* **Task details**
Take the entries below and print only the lines from the one with "ATOM 249 C CA" through the one with "ATOM 263 C CA", exactly as they stand, both ends included.

[Extracted records]
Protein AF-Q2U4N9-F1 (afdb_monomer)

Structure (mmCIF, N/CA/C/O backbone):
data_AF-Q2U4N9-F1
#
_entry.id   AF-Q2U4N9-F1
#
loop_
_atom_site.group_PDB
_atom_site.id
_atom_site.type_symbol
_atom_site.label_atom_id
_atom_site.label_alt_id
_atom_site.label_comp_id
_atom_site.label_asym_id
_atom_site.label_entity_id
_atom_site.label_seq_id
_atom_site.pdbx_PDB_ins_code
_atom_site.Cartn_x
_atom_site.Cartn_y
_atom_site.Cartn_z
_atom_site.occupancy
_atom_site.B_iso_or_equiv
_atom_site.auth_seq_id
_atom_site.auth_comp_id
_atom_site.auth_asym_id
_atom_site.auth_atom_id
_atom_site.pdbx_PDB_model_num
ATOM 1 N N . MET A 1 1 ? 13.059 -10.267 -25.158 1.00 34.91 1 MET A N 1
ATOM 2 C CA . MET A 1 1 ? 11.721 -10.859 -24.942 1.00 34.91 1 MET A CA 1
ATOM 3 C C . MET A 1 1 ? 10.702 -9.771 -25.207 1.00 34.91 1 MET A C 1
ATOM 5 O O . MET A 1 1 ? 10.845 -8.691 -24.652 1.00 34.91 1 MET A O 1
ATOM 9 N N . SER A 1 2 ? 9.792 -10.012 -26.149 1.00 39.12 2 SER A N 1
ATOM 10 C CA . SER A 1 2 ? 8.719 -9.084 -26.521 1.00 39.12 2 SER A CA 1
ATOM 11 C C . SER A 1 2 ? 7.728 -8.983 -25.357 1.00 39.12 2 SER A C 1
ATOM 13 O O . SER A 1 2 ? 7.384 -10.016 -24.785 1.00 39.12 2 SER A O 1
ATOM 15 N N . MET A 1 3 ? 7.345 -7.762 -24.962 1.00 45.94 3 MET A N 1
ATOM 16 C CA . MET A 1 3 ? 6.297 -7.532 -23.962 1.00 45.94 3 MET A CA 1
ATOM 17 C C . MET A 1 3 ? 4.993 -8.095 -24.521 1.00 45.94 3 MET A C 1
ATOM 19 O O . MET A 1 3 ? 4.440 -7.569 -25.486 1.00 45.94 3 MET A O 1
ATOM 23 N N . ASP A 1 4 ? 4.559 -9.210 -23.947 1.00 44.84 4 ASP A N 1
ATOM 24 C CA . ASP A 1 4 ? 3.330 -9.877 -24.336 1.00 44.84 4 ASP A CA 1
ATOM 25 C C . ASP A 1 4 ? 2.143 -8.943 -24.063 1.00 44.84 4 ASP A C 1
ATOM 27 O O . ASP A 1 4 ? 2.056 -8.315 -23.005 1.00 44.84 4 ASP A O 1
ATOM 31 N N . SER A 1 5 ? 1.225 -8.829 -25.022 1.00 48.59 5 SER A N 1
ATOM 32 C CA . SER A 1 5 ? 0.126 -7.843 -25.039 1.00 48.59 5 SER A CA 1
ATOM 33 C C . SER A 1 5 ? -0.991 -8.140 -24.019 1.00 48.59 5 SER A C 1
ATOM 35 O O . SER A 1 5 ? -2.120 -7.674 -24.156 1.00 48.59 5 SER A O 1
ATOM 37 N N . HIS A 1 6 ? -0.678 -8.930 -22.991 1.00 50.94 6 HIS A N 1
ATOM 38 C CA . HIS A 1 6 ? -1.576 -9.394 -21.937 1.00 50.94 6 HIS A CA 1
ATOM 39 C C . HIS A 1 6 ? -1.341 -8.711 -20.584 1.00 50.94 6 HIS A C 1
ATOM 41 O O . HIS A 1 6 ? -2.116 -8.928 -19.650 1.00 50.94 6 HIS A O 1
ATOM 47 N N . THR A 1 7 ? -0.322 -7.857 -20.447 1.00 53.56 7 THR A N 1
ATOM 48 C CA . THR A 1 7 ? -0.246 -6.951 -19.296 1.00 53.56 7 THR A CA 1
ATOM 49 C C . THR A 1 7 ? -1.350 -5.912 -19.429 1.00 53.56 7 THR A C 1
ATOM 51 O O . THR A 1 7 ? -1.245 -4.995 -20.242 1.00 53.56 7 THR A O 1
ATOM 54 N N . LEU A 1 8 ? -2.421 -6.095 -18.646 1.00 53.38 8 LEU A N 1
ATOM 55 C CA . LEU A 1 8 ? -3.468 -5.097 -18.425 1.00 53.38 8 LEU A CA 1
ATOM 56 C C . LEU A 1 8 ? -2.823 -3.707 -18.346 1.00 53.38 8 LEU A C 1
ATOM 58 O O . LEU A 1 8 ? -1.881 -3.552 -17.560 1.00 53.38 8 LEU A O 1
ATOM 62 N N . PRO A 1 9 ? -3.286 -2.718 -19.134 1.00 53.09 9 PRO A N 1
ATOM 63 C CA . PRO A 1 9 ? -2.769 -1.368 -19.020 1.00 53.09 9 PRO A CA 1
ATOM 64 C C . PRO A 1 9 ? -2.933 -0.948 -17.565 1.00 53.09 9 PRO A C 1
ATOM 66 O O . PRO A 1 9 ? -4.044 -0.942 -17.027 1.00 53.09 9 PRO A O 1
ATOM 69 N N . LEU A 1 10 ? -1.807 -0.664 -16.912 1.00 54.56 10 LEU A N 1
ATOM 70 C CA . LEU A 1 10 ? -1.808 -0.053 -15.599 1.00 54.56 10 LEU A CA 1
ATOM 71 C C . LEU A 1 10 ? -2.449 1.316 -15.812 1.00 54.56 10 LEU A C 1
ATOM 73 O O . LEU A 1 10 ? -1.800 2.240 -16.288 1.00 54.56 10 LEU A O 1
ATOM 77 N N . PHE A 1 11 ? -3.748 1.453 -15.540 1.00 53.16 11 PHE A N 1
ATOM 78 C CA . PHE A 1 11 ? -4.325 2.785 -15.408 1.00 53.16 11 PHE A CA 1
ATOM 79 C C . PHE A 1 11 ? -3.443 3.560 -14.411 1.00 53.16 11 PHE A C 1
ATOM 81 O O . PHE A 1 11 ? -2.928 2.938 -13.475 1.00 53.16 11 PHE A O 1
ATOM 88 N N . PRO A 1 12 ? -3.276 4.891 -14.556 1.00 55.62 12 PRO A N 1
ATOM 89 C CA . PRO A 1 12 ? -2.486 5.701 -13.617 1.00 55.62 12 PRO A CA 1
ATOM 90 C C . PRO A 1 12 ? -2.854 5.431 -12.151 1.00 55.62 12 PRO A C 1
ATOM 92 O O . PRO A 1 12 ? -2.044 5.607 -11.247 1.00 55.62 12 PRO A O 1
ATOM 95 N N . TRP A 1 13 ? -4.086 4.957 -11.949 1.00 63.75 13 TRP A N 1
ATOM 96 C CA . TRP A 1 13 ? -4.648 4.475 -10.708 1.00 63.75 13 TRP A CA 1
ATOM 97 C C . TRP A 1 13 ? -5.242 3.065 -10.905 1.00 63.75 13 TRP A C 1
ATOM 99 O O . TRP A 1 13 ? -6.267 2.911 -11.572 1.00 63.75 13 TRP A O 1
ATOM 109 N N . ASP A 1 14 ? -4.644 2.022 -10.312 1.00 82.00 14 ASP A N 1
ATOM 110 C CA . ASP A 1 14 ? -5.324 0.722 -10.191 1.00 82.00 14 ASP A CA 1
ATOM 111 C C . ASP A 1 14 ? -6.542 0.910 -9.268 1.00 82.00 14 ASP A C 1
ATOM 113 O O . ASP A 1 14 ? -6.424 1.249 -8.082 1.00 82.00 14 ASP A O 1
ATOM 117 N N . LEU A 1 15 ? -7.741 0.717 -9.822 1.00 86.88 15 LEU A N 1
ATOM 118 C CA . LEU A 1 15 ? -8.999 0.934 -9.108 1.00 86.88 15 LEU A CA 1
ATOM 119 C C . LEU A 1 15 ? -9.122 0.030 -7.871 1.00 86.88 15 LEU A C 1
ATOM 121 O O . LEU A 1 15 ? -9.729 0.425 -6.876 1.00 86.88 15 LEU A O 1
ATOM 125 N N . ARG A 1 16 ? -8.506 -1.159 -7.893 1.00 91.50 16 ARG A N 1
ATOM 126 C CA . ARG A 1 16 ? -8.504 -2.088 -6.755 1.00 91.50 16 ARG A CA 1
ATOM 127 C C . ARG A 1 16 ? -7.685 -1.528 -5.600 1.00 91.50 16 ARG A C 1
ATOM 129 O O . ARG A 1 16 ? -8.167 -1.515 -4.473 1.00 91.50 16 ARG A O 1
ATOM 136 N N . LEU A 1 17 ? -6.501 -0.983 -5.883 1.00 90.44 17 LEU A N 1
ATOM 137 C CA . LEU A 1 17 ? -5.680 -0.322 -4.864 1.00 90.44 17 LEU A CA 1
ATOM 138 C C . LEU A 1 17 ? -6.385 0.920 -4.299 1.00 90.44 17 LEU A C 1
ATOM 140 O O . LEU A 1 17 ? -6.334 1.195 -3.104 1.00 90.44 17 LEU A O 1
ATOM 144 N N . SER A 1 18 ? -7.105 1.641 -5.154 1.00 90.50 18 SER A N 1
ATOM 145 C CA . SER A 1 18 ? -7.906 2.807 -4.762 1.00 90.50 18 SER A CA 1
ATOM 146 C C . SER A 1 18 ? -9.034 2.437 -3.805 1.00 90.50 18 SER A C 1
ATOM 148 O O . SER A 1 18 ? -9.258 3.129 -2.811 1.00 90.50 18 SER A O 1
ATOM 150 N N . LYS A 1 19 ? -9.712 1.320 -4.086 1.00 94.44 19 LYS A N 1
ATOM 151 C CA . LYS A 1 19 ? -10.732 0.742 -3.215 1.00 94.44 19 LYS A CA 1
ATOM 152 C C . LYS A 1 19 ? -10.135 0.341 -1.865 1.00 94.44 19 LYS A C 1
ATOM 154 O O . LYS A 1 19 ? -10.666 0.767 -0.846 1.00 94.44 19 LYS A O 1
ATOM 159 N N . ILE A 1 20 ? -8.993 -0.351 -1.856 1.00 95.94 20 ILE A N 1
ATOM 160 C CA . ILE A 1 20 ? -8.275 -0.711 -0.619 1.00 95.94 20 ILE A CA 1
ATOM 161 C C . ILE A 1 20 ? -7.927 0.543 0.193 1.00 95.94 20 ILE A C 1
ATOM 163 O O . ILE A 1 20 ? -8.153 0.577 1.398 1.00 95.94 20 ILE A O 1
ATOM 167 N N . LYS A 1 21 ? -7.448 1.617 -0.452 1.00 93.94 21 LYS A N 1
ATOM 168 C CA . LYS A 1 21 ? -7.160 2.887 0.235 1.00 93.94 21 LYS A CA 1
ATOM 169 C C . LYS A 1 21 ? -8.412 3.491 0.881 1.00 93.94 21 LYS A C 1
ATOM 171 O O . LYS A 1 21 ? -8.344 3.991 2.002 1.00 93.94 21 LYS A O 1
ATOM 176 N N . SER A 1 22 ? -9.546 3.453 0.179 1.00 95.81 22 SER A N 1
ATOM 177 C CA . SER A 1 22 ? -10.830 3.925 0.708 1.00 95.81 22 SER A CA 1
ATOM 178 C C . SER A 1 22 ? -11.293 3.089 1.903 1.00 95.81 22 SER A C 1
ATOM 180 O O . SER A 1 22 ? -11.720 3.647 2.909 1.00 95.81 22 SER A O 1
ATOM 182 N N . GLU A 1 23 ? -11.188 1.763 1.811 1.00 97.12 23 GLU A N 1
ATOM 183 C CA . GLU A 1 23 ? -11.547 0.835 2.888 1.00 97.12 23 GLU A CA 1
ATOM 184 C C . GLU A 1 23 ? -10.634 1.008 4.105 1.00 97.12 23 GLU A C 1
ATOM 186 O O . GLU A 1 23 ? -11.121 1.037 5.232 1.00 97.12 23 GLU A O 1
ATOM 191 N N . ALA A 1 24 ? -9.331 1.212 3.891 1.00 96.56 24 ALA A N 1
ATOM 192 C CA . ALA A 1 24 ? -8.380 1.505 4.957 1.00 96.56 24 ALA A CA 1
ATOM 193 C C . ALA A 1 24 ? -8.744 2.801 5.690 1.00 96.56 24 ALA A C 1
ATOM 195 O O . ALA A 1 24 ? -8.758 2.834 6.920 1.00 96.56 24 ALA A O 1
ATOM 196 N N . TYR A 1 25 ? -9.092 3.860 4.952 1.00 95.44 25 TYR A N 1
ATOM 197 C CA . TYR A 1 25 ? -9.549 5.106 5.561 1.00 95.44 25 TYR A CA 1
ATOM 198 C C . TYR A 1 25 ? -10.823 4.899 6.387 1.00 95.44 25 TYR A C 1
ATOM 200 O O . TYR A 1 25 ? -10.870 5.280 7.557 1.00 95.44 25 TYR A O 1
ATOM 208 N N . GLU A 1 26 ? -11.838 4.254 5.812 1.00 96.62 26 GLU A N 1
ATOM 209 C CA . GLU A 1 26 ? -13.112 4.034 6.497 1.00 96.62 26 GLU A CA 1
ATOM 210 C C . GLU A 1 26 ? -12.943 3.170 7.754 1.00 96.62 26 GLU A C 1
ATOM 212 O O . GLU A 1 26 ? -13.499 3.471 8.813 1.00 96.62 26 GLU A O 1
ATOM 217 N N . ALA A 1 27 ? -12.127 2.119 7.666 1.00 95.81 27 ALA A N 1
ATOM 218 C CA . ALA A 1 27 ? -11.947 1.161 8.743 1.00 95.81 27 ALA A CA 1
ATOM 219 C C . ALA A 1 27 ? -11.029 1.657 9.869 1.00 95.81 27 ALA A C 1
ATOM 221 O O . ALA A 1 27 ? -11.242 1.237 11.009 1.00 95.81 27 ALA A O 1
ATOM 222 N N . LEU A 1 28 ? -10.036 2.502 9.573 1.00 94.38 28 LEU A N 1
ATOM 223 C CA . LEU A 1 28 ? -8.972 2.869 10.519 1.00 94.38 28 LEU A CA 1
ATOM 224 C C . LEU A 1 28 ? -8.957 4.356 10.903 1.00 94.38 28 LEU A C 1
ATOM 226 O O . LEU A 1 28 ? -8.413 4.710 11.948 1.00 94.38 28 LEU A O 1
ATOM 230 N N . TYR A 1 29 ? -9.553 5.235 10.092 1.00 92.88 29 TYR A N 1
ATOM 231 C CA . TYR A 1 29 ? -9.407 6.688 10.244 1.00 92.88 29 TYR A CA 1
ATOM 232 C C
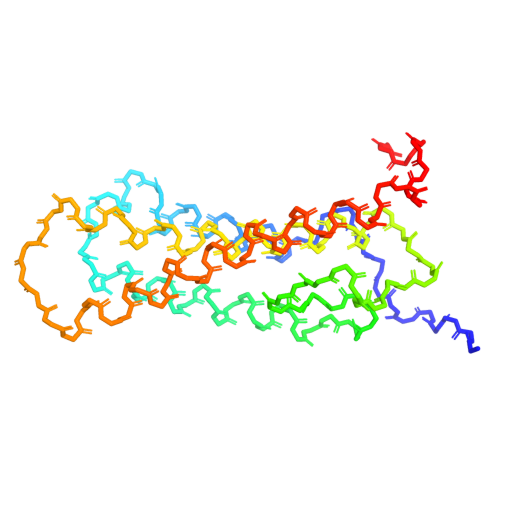 . TYR A 1 29 ? -10.722 7.474 10.272 1.00 92.88 29 TYR A C 1
ATOM 234 O O . TYR A 1 29 ? -10.711 8.628 10.704 1.00 92.88 29 TYR A O 1
ATOM 242 N N . SER A 1 30 ? -11.847 6.880 9.868 1.00 93.88 30 SER A N 1
ATOM 243 C CA . SER A 1 30 ? -13.158 7.536 9.925 1.00 93.88 30 SER A CA 1
ATOM 244 C C . SER A 1 30 ? -13.562 7.932 11.352 1.00 93.88 30 SER A C 1
ATOM 246 O O . SER A 1 30 ? -13.040 7.433 12.354 1.00 93.88 30 SER A O 1
ATOM 248 N N . ALA A 1 31 ? -14.575 8.795 11.465 1.00 92.62 31 ALA A N 1
ATOM 249 C CA . ALA A 1 31 ? -15.198 9.097 12.754 1.00 92.62 31 ALA A CA 1
ATOM 250 C C . ALA A 1 31 ? -15.795 7.842 13.424 1.00 92.62 31 ALA A C 1
ATOM 252 O O . ALA A 1 31 ? -15.887 7.779 14.649 1.00 92.62 31 ALA A O 1
ATOM 253 N N . GLY A 1 32 ? -16.201 6.843 12.630 1.00 90.69 32 GLY A N 1
ATOM 254 C CA . GLY A 1 32 ? -16.621 5.535 13.129 1.00 90.69 32 GLY A CA 1
ATOM 255 C C . GLY A 1 32 ? -15.456 4.729 13.698 1.00 90.69 32 GLY A C 1
ATOM 256 O O . GLY A 1 32 ? -15.592 4.147 14.771 1.00 90.69 32 GLY A O 1
ATOM 257 N N . ALA A 1 33 ? -14.299 4.762 13.034 1.00 90.62 33 ALA A N 1
ATOM 258 C CA . ALA A 1 33 ? -13.097 4.056 13.467 1.00 90.62 33 ALA A CA 1
ATOM 259 C C . ALA A 1 33 ? -12.576 4.530 14.833 1.00 90.62 33 ALA A C 1
ATOM 261 O O . ALA A 1 33 ? -12.057 3.718 15.589 1.00 90.62 33 ALA A O 1
ATOM 262 N N . GLN A 1 34 ? -12.789 5.801 15.203 1.00 87.19 34 GLN A N 1
ATOM 263 C CA . GLN A 1 34 ? -12.409 6.322 16.529 1.00 87.19 34 GLN A CA 1
ATOM 264 C C . GLN A 1 34 ? -13.130 5.631 17.697 1.00 87.19 34 GLN A C 1
ATOM 266 O O . GLN A 1 34 ? -12.700 5.753 18.838 1.00 87.19 34 GLN A O 1
ATOM 271 N N . ARG A 1 35 ? -14.247 4.941 17.433 1.00 89.06 35 ARG A N 1
ATOM 272 C CA . ARG A 1 35 ? -15.015 4.211 18.452 1.00 89.06 35 ARG A CA 1
ATOM 273 C C . ARG A 1 35 ? -14.673 2.721 18.518 1.00 89.06 35 ARG A C 1
ATOM 275 O O . ARG A 1 35 ? -15.250 2.026 19.349 1.00 89.06 35 ARG A O 1
ATOM 282 N N . LYS A 1 36 ? -13.800 2.225 17.637 1.00 88.44 36 LYS A N 1
ATOM 283 C CA . LYS A 1 36 ? -13.401 0.815 17.608 1.00 88.44 36 LYS A CA 1
ATOM 284 C C . LYS A 1 36 ? -12.449 0.512 18.755 1.00 88.44 36 LYS A C 1
ATOM 286 O O . LYS A 1 36 ? -11.569 1.308 19.069 1.00 88.44 36 LYS A O 1
ATOM 291 N N . SER A 1 37 ? -12.595 -0.671 19.329 1.00 87.94 37 SER A N 1
ATOM 292 C CA . SER A 1 37 ? -11.604 -1.241 20.236 1.00 87.94 37 SER A CA 1
ATOM 293 C C . SER A 1 37 ? -10.325 -1.645 19.494 1.00 87.94 37 SER A C 1
ATOM 295 O O . SER A 1 37 ? -10.328 -1.879 18.282 1.00 87.94 37 SER A O 1
ATOM 297 N N . ASP A 1 38 ? -9.226 -1.806 20.231 1.00 83.19 38 ASP A N 1
ATOM 298 C CA . ASP A 1 38 ? -7.946 -2.263 19.676 1.00 83.19 38 ASP A CA 1
ATOM 299 C C . ASP A 1 38 ? -8.067 -3.594 18.918 1.00 83.19 38 ASP A C 1
ATOM 301 O O . ASP A 1 38 ? -7.432 -3.786 17.882 1.00 83.19 38 ASP A O 1
ATOM 305 N N . SER A 1 39 ? -8.890 -4.526 19.408 1.00 86.75 39 SER A N 1
ATOM 306 C CA . SER A 1 39 ? -9.101 -5.822 18.755 1.00 86.75 39 SER A CA 1
ATOM 307 C C . SER A 1 39 ? -9.819 -5.675 17.410 1.00 86.75 39 SER A C 1
ATOM 309 O O . SER A 1 39 ? -9.451 -6.352 16.447 1.00 86.75 39 SER A O 1
ATOM 311 N N . GLU A 1 40 ? -10.783 -4.758 17.304 1.00 90.75 40 GLU A N 1
ATOM 312 C CA . GLU A 1 40 ? -11.455 -4.418 16.045 1.00 90.75 40 GLU A CA 1
ATOM 313 C C . GLU A 1 40 ? -10.514 -3.709 15.064 1.00 90.75 40 GLU A C 1
ATOM 315 O O . GLU A 1 40 ? -10.577 -3.968 13.856 1.00 90.75 40 GLU A O 1
ATOM 320 N N . ILE A 1 41 ? -9.611 -2.854 15.557 1.00 90.31 41 ILE A N 1
ATOM 321 C CA . ILE A 1 41 ? -8.559 -2.234 14.738 1.00 90.31 41 ILE A CA 1
ATOM 322 C C . ILE A 1 41 ? -7.595 -3.301 14.215 1.00 90.31 41 ILE A C 1
ATOM 324 O O . ILE A 1 41 ? -7.367 -3.366 13.010 1.00 90.31 41 ILE A O 1
ATOM 328 N N . LEU A 1 42 ? -7.103 -4.202 15.068 1.00 90.50 42 LEU A N 1
ATOM 329 C CA . LEU A 1 42 ? -6.230 -5.307 14.654 1.00 90.50 42 LEU A CA 1
ATOM 330 C C . LEU A 1 42 ? -6.921 -6.255 13.666 1.00 90.50 42 LEU A C 1
ATOM 332 O O . LEU A 1 42 ? -6.294 -6.724 12.718 1.00 90.50 42 LEU A O 1
ATOM 336 N N . SER A 1 43 ? -8.214 -6.528 13.852 1.00 93.19 43 SER A N 1
ATOM 337 C CA . SER A 1 43 ? -9.006 -7.299 12.889 1.00 93.19 43 SER A CA 1
ATOM 338 C C . SER A 1 43 ? -9.125 -6.577 11.544 1.00 93.19 43 SER A C 1
ATOM 340 O O . SER A 1 43 ? -9.016 -7.209 10.492 1.00 93.19 43 SER A O 1
ATOM 342 N N . SER A 1 44 ? -9.321 -5.255 11.572 1.00 95.50 44 SER A N 1
ATOM 343 C CA . SER A 1 44 ? -9.375 -4.422 10.365 1.00 95.50 44 SER A CA 1
ATOM 344 C C . SER A 1 44 ? -8.026 -4.432 9.637 1.00 95.50 44 SER A C 1
ATOM 346 O O . SER A 1 44 ? -8.002 -4.636 8.429 1.00 95.50 44 SER A O 1
ATOM 348 N N . ILE A 1 45 ? -6.911 -4.302 10.366 1.00 94.88 45 ILE A N 1
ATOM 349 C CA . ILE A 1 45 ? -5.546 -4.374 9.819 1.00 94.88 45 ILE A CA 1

* **Solution to this task**
ATOM 249 C CA . ALA A 1 31 ? -15.198 9.097 12.754 1.00 92.62 31 ALA A CA 1
ATOM 250 C C . ALA A 1 31 ? -15.795 7.842 13.424 1.00 92.62 31 ALA A C 1
ATOM 252 O O . ALA A 1 31 ? -15.887 7.779 14.649 1.00 92.62 31 ALA A O 1
ATOM 253 N N . GLY A 1 32 ? -16.201 6.843 12.630 1.00 90.69 32 GLY A N 1
ATOM 254 C CA . GLY A 1 32 ? -16.621 5.535 13.129 1.00 90.69 32 GLY A CA 1
ATOM 255 C C . GLY A 1 32 ? -15.456 4.729 13.698 1.00 90.69 32 GLY A C 1
ATOM 256 O O . GLY A 1 32 ? -15.592 4.147 14.771 1.00 90.69 32 GLY A O 1
ATOM 257 N N . ALA A 1 33 ? -14.299 4.762 13.034 1.00 90.62 33 ALA A N 1
ATOM 258 C CA . ALA A 1 33 ? -13.097 4.056 13.467 1.00 90.62 33 ALA A CA 1
ATOM 259 C C . ALA A 1 33 ? -12.576 4.530 14.833 1.00 90.62 33 ALA A C 1
ATOM 261 O O . ALA A 1 33 ? -12.057 3.718 15.589 1.00 90.62 33 ALA A O 1
ATOM 262 N N . GLN A 1 34 ? -12.789 5.801 15.203 1.00 87.19 34 GLN A N 1
ATOM 263 C CA . GLN A 1 34 ? -12.409 6.322 16.529 1.00 87.19 34 GLN A CA 1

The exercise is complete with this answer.